12.2320, Review: Price, Languages in Britain & Ireland

LINGUIST List linguist at linguistlist.org
Thu Sep 20 16:09:13 UTC 2001


LINGUIST List:  Vol-12-2320. Thu Sep 20 2001. ISSN: 1068-4875.

Subject: 12.2320, Review:

Moderators: Anthony Aristar, Wayne State U.<aristar at linguistlist.org>
            Helen Dry, Eastern Michigan U. <hdry at linguistlist.org>
            Andrew Carnie, U. of Arizona <carnie at linguistlist.org>

Reviews (reviews at linguistlist.org):
	Simin Karimi, U. of Arizona
	Terence Langendoen, U. of Arizona

Editors (linguist at linguistlist.org):
	Karen Milligan, WSU 		Naomi Ogasawara, EMU
	Jody Huellmantel, WSU		James Yuells, WSU
	Michael Appleby, EMU		Marie Klopfenstein, WSU
	Ljuba Veselinova, Stockholm U.	Heather Taylor-Loring, EMU
	Dina Kapetangianni, EMU		Richard Harvey, EMU
	Karolina Owczarzak, EMU		Renee Galvis, WSU

Software: John Remmers, E. Michigan U. <remmers at emunix.emich.edu>
          Gayathri Sriram, E. Michigan U. <gayatri at linguistlist.org>

Home Page:  http://linguistlist.org/

The LINGUIST List is funded by Eastern Michigan University, Wayne
State University, and donations from subscribers and publishers.

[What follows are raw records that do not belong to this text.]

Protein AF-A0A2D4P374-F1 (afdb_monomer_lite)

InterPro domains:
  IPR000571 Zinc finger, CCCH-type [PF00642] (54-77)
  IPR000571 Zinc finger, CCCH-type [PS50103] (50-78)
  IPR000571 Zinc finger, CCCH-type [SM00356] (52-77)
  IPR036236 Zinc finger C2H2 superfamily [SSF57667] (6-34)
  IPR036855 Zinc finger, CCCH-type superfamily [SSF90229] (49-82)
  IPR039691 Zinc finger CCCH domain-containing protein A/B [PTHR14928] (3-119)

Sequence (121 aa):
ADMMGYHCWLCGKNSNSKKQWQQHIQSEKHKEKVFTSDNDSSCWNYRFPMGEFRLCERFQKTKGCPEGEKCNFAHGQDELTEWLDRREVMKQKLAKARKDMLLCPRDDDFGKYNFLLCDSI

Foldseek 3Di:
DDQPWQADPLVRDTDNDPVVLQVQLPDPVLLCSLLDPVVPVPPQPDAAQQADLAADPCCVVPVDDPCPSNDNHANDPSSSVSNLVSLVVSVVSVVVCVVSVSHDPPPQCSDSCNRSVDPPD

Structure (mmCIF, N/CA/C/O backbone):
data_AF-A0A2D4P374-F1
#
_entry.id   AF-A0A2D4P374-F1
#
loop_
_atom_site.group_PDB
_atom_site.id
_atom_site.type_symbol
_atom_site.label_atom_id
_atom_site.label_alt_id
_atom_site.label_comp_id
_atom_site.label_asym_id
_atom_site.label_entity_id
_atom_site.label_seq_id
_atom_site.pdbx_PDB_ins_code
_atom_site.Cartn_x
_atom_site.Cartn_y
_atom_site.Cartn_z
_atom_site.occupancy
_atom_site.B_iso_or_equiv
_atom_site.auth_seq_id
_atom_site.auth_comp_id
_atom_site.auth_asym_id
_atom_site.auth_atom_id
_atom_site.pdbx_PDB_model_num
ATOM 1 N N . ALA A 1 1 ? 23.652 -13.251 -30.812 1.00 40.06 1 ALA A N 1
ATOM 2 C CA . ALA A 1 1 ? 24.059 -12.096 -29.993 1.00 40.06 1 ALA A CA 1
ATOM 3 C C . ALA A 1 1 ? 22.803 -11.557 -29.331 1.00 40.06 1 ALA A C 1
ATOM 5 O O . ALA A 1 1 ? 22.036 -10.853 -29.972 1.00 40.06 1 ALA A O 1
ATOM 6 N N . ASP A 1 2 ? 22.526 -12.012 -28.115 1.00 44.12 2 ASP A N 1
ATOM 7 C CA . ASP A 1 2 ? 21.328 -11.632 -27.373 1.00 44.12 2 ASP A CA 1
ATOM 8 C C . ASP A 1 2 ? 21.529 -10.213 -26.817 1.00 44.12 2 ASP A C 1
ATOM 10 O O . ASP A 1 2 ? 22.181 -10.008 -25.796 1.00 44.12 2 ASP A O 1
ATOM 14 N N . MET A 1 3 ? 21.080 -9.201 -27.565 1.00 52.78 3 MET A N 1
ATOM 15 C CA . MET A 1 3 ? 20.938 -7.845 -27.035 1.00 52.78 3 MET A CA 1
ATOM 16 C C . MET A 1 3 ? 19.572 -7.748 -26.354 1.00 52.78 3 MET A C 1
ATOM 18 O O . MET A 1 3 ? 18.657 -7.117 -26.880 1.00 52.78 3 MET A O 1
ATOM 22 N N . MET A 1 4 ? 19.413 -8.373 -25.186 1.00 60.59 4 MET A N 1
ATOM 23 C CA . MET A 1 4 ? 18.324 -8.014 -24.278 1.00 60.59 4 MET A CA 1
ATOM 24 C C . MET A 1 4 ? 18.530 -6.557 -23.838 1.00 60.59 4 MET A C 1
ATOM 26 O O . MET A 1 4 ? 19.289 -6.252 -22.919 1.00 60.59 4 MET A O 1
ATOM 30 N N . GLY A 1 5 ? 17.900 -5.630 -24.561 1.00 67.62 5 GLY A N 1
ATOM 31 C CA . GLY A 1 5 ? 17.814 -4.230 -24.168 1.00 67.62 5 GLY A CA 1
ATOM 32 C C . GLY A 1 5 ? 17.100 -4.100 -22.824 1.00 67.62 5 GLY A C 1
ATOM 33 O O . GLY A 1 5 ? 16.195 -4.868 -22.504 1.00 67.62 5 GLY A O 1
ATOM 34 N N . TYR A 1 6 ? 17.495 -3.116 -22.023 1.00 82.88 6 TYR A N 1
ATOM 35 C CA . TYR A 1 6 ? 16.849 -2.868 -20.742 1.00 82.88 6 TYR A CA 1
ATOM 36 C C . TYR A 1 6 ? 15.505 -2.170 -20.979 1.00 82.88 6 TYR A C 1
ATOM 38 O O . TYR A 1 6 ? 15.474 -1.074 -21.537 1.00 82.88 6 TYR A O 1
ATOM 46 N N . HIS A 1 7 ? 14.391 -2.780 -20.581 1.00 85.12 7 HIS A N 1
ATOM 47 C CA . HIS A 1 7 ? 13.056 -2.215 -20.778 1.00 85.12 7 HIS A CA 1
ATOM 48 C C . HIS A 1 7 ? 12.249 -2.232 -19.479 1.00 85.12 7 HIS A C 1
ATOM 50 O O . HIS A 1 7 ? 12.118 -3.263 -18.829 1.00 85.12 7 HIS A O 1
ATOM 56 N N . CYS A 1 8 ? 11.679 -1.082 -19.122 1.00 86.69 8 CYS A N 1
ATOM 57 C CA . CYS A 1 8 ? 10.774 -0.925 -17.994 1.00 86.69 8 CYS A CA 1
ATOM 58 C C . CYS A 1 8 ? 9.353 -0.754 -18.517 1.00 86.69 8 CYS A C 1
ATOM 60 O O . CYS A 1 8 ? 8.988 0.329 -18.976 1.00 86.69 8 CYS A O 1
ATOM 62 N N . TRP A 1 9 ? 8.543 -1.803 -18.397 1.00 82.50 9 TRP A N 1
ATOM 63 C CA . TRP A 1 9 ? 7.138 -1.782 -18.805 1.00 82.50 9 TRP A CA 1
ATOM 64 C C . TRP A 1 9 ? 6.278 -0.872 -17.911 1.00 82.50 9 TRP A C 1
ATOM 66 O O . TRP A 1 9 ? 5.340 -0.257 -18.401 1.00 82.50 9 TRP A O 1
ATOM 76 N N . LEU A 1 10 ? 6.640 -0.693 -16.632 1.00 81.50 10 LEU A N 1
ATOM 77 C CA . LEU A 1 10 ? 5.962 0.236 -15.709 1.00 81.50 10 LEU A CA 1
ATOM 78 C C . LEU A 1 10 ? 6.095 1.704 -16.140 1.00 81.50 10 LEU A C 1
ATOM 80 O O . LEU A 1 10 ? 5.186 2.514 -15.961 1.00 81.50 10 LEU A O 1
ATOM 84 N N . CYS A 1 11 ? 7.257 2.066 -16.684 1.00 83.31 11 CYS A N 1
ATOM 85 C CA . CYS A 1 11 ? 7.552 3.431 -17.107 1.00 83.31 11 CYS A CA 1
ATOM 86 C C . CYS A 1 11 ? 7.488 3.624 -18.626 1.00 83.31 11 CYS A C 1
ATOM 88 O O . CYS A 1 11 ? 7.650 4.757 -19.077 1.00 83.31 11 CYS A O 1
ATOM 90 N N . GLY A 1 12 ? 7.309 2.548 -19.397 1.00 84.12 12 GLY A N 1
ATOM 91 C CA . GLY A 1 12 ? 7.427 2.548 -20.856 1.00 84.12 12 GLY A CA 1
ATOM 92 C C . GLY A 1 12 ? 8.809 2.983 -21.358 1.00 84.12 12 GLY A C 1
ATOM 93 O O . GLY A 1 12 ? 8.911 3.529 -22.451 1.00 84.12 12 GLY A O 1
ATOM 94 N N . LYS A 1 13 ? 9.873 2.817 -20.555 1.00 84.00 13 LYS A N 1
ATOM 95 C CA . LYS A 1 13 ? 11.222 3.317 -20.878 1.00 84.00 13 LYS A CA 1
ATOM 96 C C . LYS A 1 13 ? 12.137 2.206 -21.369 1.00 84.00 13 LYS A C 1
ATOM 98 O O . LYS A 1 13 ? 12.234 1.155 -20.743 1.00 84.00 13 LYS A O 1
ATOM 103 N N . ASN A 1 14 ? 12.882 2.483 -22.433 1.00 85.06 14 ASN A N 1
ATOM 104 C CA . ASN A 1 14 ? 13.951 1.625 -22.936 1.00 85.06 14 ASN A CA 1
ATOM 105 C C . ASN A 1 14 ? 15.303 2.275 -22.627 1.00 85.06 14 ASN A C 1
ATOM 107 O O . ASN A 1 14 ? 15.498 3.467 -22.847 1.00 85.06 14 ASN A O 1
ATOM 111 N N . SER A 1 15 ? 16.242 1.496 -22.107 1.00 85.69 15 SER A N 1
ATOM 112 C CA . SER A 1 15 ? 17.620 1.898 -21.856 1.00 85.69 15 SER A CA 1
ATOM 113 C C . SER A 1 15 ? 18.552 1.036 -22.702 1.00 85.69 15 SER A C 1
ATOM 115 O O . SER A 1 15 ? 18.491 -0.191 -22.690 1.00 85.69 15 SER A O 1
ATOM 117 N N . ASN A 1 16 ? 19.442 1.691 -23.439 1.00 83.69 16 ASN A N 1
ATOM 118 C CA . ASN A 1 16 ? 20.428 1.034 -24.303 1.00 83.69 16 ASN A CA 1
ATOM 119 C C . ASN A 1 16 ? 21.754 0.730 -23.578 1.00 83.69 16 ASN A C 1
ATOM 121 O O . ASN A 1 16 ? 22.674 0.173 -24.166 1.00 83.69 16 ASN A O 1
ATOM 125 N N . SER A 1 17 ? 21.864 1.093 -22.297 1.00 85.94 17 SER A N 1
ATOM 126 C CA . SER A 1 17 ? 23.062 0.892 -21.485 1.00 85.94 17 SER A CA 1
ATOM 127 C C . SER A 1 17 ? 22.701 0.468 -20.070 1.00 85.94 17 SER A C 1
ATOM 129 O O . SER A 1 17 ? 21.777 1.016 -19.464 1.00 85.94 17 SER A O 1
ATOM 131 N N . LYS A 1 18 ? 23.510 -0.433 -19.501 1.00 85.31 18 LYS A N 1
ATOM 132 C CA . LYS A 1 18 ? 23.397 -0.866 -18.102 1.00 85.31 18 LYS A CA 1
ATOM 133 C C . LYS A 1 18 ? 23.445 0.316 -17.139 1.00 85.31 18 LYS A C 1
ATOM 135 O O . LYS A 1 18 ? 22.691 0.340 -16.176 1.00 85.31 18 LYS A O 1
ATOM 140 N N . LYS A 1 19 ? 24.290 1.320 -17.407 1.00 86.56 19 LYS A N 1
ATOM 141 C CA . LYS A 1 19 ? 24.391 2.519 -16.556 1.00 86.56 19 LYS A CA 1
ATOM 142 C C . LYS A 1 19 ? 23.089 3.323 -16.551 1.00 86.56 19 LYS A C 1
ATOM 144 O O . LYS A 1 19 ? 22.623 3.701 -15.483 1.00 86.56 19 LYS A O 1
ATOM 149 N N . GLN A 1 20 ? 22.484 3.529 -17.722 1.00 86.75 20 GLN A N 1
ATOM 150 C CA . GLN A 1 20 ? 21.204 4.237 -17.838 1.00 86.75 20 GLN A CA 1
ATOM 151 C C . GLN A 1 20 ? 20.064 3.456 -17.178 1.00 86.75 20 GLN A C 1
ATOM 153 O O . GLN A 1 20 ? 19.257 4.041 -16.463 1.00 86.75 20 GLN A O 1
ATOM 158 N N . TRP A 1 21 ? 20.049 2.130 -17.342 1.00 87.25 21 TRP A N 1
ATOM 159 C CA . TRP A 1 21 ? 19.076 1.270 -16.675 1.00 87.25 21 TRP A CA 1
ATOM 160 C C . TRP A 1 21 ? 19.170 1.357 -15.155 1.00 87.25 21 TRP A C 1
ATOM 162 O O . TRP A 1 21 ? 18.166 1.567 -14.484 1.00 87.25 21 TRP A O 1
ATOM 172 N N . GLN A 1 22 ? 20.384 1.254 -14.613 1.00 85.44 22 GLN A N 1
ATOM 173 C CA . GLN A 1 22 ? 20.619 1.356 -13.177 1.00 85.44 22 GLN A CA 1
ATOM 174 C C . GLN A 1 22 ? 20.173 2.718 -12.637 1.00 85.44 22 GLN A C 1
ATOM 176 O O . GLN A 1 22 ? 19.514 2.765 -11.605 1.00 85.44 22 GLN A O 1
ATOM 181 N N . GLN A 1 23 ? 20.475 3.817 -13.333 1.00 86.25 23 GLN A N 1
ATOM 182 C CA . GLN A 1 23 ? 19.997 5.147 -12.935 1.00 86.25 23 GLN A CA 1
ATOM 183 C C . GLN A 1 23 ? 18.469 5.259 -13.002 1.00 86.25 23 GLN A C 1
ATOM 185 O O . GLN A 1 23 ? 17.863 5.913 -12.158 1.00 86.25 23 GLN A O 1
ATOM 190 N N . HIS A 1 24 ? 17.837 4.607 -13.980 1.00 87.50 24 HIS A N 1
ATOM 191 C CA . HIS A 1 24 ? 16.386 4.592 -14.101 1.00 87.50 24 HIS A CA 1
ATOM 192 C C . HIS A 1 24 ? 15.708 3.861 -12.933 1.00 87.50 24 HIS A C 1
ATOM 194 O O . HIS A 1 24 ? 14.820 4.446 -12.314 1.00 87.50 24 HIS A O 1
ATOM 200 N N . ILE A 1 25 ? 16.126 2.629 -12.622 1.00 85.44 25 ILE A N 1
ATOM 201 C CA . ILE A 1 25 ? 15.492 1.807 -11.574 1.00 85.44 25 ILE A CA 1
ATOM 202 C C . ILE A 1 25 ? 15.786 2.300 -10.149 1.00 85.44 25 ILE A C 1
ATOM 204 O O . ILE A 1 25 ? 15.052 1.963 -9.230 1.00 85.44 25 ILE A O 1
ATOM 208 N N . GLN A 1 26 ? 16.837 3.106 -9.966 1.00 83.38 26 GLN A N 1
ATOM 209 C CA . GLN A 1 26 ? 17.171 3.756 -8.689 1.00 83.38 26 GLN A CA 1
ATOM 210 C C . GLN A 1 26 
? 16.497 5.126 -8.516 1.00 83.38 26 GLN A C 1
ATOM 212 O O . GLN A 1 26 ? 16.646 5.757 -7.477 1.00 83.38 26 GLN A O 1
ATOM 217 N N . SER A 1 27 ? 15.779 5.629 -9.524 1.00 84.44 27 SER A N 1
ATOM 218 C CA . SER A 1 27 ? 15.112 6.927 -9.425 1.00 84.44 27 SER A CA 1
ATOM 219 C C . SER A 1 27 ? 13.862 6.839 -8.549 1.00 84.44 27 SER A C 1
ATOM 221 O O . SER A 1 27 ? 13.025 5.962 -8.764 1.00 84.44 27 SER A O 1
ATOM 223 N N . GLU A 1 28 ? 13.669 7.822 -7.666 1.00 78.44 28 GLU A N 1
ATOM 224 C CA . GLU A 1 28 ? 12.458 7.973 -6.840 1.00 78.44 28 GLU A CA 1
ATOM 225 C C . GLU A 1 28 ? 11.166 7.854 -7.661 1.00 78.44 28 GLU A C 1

Editor for this issue: Terence Langendoen <terry at linguistlist.org>
 ==========================================================================
What follows is another discussion note contributed to our Book Discussion
Forum.  We expect these discussions to be informal and interactive; and
the author of the book discussed is cordially invited to join in.

If you are interested in leading a book discussion, look for books
announced on LINGUIST as "available for discussion."  (This means that
the publisher has sent us a review copy.)  Then contact Simin Karimi at
     simin at linguistlist.org or Terry Langendoen at terry at linguistlist.org.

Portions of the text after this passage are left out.